I'm a little surprised to see this posted yesterday since this was from 2009. 

1895gunner


----------



## bigdogbuc (Mar 23, 2012)

They'll get us one way or another. My hat is off and my finger on the trigger for those who voted this turd into office, not once, but twice. I mean really, those stupid enough to believe him the first time actually voted for him again :?:. Given the current climate of government over-reach, scandals, obliteration of the constitution, unemployment rates climbing once again, costs going up, income going down, proposed amnesty for illegals and so on, I feel that a SHTF situation is coming sooner than later; absent the Mayan's and their calendar.


----------



## AquaHull (Jun 10, 2012)

1895gunner said:


> I spoke to the owner of Georgia Arms on this very subject over a year ago. They are still buying it. I will say,.... he didn't have any kind things to say about the current administration........ I am a long time customer of theirs - I buy plenty of reloading supplies from them every year.
> 
> I'm a little surprised to see this posted yesterday since this was from 2009.
> 
> 1895gunner


It's a common thing for newbie preppers to get excited about old news/propaganda, there's a lot of information to absorb all at once and one can forget about the timeliness and accuracy of the information on the interwebs.

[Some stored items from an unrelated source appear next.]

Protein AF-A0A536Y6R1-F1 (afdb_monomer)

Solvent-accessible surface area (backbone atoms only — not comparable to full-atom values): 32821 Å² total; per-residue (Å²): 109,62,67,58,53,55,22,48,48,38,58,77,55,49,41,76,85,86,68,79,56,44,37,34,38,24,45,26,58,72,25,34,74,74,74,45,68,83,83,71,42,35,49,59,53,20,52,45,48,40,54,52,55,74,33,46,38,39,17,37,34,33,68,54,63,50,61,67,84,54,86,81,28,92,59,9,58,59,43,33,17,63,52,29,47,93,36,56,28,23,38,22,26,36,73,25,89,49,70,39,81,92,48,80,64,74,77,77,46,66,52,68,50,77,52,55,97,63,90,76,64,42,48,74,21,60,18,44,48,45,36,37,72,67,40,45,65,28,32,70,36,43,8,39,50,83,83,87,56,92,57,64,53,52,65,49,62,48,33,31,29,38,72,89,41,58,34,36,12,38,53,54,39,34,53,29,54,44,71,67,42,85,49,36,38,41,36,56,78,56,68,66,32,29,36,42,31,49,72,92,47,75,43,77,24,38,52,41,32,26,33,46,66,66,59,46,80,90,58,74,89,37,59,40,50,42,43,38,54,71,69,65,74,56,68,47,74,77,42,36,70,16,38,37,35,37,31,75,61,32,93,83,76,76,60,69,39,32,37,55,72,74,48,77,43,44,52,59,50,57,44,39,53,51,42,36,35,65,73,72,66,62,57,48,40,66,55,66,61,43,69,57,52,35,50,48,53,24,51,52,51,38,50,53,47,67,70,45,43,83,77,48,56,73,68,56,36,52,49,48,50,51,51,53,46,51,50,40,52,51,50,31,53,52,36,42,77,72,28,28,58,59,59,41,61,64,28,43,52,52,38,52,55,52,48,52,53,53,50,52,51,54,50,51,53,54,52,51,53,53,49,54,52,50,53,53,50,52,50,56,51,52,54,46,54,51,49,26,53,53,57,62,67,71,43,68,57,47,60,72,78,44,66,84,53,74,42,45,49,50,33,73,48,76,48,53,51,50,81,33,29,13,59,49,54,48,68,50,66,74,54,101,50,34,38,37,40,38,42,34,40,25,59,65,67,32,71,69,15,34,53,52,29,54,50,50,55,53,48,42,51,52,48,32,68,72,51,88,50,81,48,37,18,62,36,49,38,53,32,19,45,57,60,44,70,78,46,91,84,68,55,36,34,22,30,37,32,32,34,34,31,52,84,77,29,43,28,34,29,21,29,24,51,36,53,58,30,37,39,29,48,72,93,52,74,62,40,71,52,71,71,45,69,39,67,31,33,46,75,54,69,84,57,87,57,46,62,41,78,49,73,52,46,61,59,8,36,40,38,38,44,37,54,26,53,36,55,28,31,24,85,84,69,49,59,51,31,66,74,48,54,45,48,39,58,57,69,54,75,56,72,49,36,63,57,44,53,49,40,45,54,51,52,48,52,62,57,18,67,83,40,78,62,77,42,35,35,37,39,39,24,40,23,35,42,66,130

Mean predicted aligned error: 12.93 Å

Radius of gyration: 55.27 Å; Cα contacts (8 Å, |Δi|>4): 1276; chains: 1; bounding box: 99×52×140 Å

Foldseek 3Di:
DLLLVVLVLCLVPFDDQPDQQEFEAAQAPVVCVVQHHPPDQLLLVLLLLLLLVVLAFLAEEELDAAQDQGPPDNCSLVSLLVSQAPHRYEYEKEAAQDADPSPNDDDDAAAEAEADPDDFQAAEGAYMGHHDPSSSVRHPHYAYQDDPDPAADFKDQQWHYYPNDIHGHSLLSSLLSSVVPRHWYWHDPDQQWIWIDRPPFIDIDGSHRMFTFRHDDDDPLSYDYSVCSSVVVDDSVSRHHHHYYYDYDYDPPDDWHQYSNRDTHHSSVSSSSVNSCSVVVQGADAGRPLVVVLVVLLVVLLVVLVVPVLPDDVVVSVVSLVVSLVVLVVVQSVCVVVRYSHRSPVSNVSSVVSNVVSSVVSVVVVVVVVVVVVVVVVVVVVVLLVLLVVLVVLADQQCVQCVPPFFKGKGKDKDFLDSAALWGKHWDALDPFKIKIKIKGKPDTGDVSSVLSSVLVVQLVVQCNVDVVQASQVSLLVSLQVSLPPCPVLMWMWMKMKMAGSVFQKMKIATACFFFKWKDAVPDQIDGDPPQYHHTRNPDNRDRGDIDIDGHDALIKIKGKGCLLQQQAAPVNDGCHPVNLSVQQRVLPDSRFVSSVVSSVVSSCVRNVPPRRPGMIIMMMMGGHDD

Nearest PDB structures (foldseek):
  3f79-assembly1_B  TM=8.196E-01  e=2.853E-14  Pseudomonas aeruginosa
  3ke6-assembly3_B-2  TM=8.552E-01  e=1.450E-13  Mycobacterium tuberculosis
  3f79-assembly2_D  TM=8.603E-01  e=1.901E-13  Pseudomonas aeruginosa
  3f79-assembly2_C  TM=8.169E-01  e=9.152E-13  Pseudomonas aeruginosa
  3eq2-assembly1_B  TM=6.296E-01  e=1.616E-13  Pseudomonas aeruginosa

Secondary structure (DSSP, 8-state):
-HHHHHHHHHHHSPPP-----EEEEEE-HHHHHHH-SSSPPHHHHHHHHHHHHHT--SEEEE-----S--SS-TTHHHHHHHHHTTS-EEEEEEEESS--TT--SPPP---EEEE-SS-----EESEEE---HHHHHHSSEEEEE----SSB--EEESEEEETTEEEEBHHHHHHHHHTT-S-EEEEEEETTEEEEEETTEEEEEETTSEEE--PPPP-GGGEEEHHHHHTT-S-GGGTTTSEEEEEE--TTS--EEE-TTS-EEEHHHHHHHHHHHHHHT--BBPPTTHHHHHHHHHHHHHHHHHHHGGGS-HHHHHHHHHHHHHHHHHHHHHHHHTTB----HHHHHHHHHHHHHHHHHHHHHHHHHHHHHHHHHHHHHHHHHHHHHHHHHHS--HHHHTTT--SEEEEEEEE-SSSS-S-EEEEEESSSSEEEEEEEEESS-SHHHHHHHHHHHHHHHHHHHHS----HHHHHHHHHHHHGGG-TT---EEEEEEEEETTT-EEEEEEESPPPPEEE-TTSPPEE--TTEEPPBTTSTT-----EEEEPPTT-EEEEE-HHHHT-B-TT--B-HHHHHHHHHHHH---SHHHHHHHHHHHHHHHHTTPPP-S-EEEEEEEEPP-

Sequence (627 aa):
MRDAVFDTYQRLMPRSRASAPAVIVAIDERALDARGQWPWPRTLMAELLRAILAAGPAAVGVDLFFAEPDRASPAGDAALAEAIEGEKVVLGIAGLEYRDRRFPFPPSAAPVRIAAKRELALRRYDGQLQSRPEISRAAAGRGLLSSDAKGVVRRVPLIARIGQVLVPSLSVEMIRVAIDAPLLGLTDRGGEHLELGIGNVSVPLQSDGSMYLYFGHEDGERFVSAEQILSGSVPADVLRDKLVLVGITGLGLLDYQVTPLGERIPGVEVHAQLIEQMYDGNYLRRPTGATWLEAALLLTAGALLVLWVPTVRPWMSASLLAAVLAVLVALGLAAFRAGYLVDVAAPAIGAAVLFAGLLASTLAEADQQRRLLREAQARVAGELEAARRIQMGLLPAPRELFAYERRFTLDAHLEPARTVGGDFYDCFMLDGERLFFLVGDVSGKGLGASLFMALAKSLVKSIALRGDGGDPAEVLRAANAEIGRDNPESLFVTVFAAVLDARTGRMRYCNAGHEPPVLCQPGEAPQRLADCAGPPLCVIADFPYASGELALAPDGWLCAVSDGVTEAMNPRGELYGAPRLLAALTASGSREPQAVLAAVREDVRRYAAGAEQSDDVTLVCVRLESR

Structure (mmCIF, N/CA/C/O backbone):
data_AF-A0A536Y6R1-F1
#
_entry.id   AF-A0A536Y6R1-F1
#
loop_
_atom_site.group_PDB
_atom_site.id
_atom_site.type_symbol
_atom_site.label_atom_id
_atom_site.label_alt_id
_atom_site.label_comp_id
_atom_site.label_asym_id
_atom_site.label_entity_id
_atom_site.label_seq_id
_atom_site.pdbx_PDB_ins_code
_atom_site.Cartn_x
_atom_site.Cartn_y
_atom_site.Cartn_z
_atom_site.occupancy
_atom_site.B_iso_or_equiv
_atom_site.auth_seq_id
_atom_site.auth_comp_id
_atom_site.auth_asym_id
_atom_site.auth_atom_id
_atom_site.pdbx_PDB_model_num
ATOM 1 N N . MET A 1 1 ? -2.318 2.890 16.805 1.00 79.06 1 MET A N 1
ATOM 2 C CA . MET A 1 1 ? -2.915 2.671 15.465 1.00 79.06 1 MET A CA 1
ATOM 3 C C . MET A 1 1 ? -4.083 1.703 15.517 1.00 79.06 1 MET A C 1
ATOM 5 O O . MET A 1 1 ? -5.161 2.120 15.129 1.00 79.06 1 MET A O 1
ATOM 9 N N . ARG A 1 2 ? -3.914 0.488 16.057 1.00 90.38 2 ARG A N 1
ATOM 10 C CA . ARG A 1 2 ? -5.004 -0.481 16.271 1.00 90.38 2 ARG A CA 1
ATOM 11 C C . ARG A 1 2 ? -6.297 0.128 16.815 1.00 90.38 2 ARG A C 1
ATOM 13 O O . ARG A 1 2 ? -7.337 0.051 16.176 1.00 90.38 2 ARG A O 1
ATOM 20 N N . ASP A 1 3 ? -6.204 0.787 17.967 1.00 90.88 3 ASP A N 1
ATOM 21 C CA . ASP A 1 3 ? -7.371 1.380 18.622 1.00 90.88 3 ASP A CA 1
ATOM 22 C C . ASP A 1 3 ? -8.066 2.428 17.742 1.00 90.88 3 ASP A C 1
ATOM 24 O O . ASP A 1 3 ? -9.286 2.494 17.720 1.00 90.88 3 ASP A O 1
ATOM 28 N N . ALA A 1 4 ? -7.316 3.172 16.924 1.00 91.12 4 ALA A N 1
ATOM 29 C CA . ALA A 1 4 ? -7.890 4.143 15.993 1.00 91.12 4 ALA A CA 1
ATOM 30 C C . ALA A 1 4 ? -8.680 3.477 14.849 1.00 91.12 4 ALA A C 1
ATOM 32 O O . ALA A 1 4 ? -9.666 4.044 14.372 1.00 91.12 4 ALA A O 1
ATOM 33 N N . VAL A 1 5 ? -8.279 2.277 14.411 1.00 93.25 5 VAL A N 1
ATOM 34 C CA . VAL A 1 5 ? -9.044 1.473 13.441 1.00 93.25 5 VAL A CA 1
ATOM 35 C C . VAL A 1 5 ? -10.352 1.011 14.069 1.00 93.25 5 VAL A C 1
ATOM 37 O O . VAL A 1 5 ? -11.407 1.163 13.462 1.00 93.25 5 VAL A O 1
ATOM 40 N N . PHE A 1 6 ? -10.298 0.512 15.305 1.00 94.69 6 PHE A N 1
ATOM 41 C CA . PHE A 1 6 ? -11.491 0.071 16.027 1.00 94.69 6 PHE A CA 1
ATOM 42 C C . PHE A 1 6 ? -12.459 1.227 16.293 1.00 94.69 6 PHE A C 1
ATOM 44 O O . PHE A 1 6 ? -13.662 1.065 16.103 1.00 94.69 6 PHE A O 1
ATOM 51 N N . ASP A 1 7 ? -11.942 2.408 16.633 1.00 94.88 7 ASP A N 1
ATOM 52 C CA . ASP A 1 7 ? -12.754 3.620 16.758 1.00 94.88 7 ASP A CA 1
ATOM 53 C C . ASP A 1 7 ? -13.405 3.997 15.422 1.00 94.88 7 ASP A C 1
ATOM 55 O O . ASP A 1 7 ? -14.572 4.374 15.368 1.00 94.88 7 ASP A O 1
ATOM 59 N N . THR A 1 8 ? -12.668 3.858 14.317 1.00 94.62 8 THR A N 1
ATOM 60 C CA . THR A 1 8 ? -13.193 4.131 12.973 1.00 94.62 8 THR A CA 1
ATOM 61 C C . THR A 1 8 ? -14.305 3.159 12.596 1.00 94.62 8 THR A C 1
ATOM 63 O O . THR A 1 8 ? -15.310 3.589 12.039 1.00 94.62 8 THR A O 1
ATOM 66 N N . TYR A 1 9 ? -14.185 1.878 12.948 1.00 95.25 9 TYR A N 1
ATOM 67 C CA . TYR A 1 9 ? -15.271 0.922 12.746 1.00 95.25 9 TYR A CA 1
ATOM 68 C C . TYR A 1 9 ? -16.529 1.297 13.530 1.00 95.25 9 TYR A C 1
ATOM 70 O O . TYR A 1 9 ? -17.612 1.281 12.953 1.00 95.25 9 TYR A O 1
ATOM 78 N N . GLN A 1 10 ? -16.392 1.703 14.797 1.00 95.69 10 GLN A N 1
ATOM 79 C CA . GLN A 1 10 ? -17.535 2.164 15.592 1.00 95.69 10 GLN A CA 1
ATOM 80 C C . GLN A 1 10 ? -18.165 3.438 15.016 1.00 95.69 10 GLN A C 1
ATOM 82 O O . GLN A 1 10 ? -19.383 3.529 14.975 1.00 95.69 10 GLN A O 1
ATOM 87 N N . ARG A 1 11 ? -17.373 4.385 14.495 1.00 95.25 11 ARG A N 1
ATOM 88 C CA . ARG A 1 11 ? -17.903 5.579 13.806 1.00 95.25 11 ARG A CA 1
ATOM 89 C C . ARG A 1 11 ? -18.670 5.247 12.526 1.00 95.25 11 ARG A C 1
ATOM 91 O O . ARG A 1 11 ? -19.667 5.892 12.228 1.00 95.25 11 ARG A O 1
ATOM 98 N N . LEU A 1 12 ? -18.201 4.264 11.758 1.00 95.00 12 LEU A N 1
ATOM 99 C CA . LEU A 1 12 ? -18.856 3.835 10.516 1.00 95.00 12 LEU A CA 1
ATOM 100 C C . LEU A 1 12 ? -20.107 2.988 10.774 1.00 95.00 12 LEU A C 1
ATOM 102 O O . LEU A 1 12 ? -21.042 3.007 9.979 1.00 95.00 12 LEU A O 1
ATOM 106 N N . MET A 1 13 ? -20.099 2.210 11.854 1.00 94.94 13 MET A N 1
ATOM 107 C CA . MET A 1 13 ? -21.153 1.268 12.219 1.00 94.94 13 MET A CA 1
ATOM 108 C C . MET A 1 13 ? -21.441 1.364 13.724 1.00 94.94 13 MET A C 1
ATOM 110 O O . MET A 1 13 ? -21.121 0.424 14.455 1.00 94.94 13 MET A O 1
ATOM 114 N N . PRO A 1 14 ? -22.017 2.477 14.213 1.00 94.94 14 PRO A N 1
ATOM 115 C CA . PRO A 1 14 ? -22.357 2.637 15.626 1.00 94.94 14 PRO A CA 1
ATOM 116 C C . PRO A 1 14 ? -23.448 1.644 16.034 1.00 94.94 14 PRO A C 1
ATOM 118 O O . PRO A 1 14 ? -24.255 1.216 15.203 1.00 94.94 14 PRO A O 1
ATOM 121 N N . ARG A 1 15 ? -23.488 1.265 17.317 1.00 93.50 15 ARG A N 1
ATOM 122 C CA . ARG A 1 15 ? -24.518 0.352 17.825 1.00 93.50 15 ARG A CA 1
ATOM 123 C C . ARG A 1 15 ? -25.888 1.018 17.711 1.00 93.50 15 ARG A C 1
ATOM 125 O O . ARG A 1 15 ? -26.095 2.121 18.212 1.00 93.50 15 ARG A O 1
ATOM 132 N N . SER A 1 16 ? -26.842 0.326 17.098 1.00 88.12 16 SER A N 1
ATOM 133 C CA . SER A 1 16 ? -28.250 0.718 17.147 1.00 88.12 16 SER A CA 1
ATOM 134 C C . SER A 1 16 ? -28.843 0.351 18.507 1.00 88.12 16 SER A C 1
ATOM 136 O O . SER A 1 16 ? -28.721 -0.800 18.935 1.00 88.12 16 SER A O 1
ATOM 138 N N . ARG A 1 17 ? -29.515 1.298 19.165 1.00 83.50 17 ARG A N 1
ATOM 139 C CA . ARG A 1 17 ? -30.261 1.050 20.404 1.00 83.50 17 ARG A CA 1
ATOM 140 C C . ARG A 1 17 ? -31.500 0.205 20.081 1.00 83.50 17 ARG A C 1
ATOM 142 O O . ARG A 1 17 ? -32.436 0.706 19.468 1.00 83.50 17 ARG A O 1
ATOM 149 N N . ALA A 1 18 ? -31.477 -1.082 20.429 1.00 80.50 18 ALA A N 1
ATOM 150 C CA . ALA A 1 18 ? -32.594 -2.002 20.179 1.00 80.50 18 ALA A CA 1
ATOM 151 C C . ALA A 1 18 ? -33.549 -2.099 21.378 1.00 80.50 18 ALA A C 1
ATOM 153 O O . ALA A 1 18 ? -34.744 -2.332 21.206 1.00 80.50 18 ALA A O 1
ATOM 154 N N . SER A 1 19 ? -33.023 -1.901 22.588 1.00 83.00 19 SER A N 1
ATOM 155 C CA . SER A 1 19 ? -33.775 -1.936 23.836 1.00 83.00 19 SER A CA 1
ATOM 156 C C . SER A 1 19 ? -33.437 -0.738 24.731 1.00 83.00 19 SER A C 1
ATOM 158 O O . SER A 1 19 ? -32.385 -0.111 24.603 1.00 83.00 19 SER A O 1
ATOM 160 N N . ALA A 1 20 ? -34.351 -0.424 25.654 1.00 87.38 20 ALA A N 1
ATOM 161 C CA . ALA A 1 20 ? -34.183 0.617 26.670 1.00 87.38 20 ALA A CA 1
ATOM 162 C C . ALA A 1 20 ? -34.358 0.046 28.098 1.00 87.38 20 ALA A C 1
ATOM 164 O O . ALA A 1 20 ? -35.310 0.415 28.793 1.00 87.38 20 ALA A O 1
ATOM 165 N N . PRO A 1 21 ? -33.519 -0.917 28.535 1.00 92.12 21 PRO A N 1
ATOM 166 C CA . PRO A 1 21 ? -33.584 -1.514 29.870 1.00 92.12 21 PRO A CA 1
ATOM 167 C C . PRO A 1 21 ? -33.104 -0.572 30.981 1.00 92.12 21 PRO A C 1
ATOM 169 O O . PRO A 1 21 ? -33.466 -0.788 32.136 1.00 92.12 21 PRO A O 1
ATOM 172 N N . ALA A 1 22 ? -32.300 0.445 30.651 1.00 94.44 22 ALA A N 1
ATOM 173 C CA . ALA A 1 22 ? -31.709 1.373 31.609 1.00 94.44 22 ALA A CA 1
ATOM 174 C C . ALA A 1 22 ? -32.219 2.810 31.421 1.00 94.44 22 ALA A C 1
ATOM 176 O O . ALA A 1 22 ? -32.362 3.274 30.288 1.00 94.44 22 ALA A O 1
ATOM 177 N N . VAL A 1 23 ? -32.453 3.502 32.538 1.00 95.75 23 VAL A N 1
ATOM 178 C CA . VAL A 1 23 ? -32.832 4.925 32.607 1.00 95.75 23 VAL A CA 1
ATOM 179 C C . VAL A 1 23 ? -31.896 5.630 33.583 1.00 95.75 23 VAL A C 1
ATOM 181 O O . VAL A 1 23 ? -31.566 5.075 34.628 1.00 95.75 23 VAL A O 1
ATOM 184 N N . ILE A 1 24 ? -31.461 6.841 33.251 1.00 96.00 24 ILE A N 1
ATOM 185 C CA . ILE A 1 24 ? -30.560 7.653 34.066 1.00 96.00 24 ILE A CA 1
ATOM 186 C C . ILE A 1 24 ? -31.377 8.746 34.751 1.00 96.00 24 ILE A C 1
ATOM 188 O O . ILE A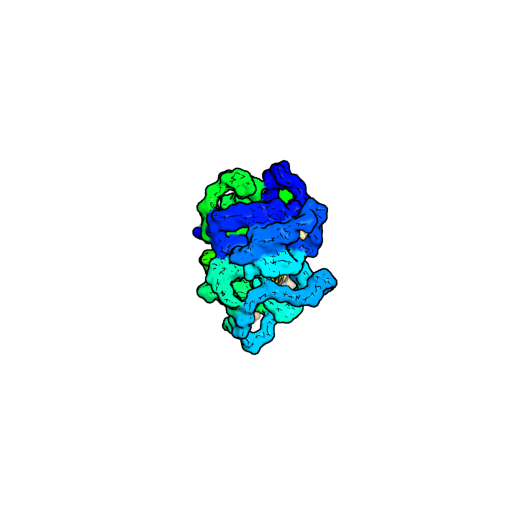 1 24 ? -31.917 9.631 34.093 1.00 96.00 24 ILE A O 1
ATOM 192 N N . VAL A 1 25 ? -31.431 8.713 36.080 1.00 96.69 25 VAL A N 1
ATOM 193 C CA . VAL A 1 25 ? -31.890 9.837 36.894 1.00 96.69 25 VAL A CA 1
ATOM 194 C C . VAL A 1 25 ? -30.701 10.756 37.157 1.00 96.69 25 VAL A C 1
ATOM 196 O O . VAL A 1 25 ? -29.793 10.444 37.931 1.00 96.69 25 VAL A O 1
ATOM 199 N N . ALA A 1 26 ? -30.703 11.885 36.464 1.00 94.38 26 ALA A N 1
ATOM 200 C CA . ALA A 1 26 ? -29.601 12.822 36.393 1.00 94.38 26 ALA A CA 1
ATOM 201 C C . ALA A 1 26 ? -29.728 13.934 37.436 1.00 94.38 26 ALA A C 1
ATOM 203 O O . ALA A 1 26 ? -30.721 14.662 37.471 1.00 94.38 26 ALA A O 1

Or they inspire fear to sell their supplies


----------



## PrepConsultant (Aug 28, 2012)

AquaHull said:


> It's a common thing for newbie preppers to get excited about old news/propaganda, there's a lot of information to absorb all at once and one can forget about the timeliness and accuracy of the information on the interwebs.
> 
> Or they inspire fear to sell their supplies


I posted this because of an email a friend sent me. I was out workin cows and checked email when Ia came home for lunch. I did not have time to verify.. As for being a newbie prepper, I have been prepping since before I joined the Marines over 20 years ago and am by no means a newbie! Nor tryin to inspire fear to sell supplies..


----------



## AquaHull (Jun 10, 2012)

Well your friend must be a newbie or didn't have time to verify either. While it may not apply to you, I still stand by my post.

I see you have a survival blog and a radio show. Will un-verified material be on these also?


----------



## PrepConsultant (Aug 28, 2012)

AquaHull said:


> Well your friend must be a newbie or didn't have time to verify either. While it may not apply to you, I still stand by my post.
> 
> I see you have a survival blog and a radio show. Will un-verified material be on these also?


Come on, give me a break.. I came in for lunch and posted an email I got.. Big deal.. Does everyone verify stuff they post on message boards?? As for the blog. we are posting stuff we do OURSELVES..


----------



## AquaHull (Jun 10, 2012)

PrepConsultant said:


> Come on, give me a break.. I came in for lunch and posted an email I got.. Big deal.. Does everyone verify stuff they post on message boards?? As for the blog. we are posting stuff we do OURSELVES..


I don't worry about it,I usually read it before posting though, but then I don't call myself a "PrepConsultant" either. I know little and I can prove it. That's why I don't have a blog or radio show.

Good luck with the show and don't take it personal, I don't.


----------



## PrepperLite (May 8, 2013)

AquaHull said:


> I don't worry about it,I usually read it before posting though, but then I don't call myself a "PrepConsultant" either. I know little and I can prove it. That's why I don't have a blog or radio show.
> 
> Good luck with the show and don't take it personal, I don't.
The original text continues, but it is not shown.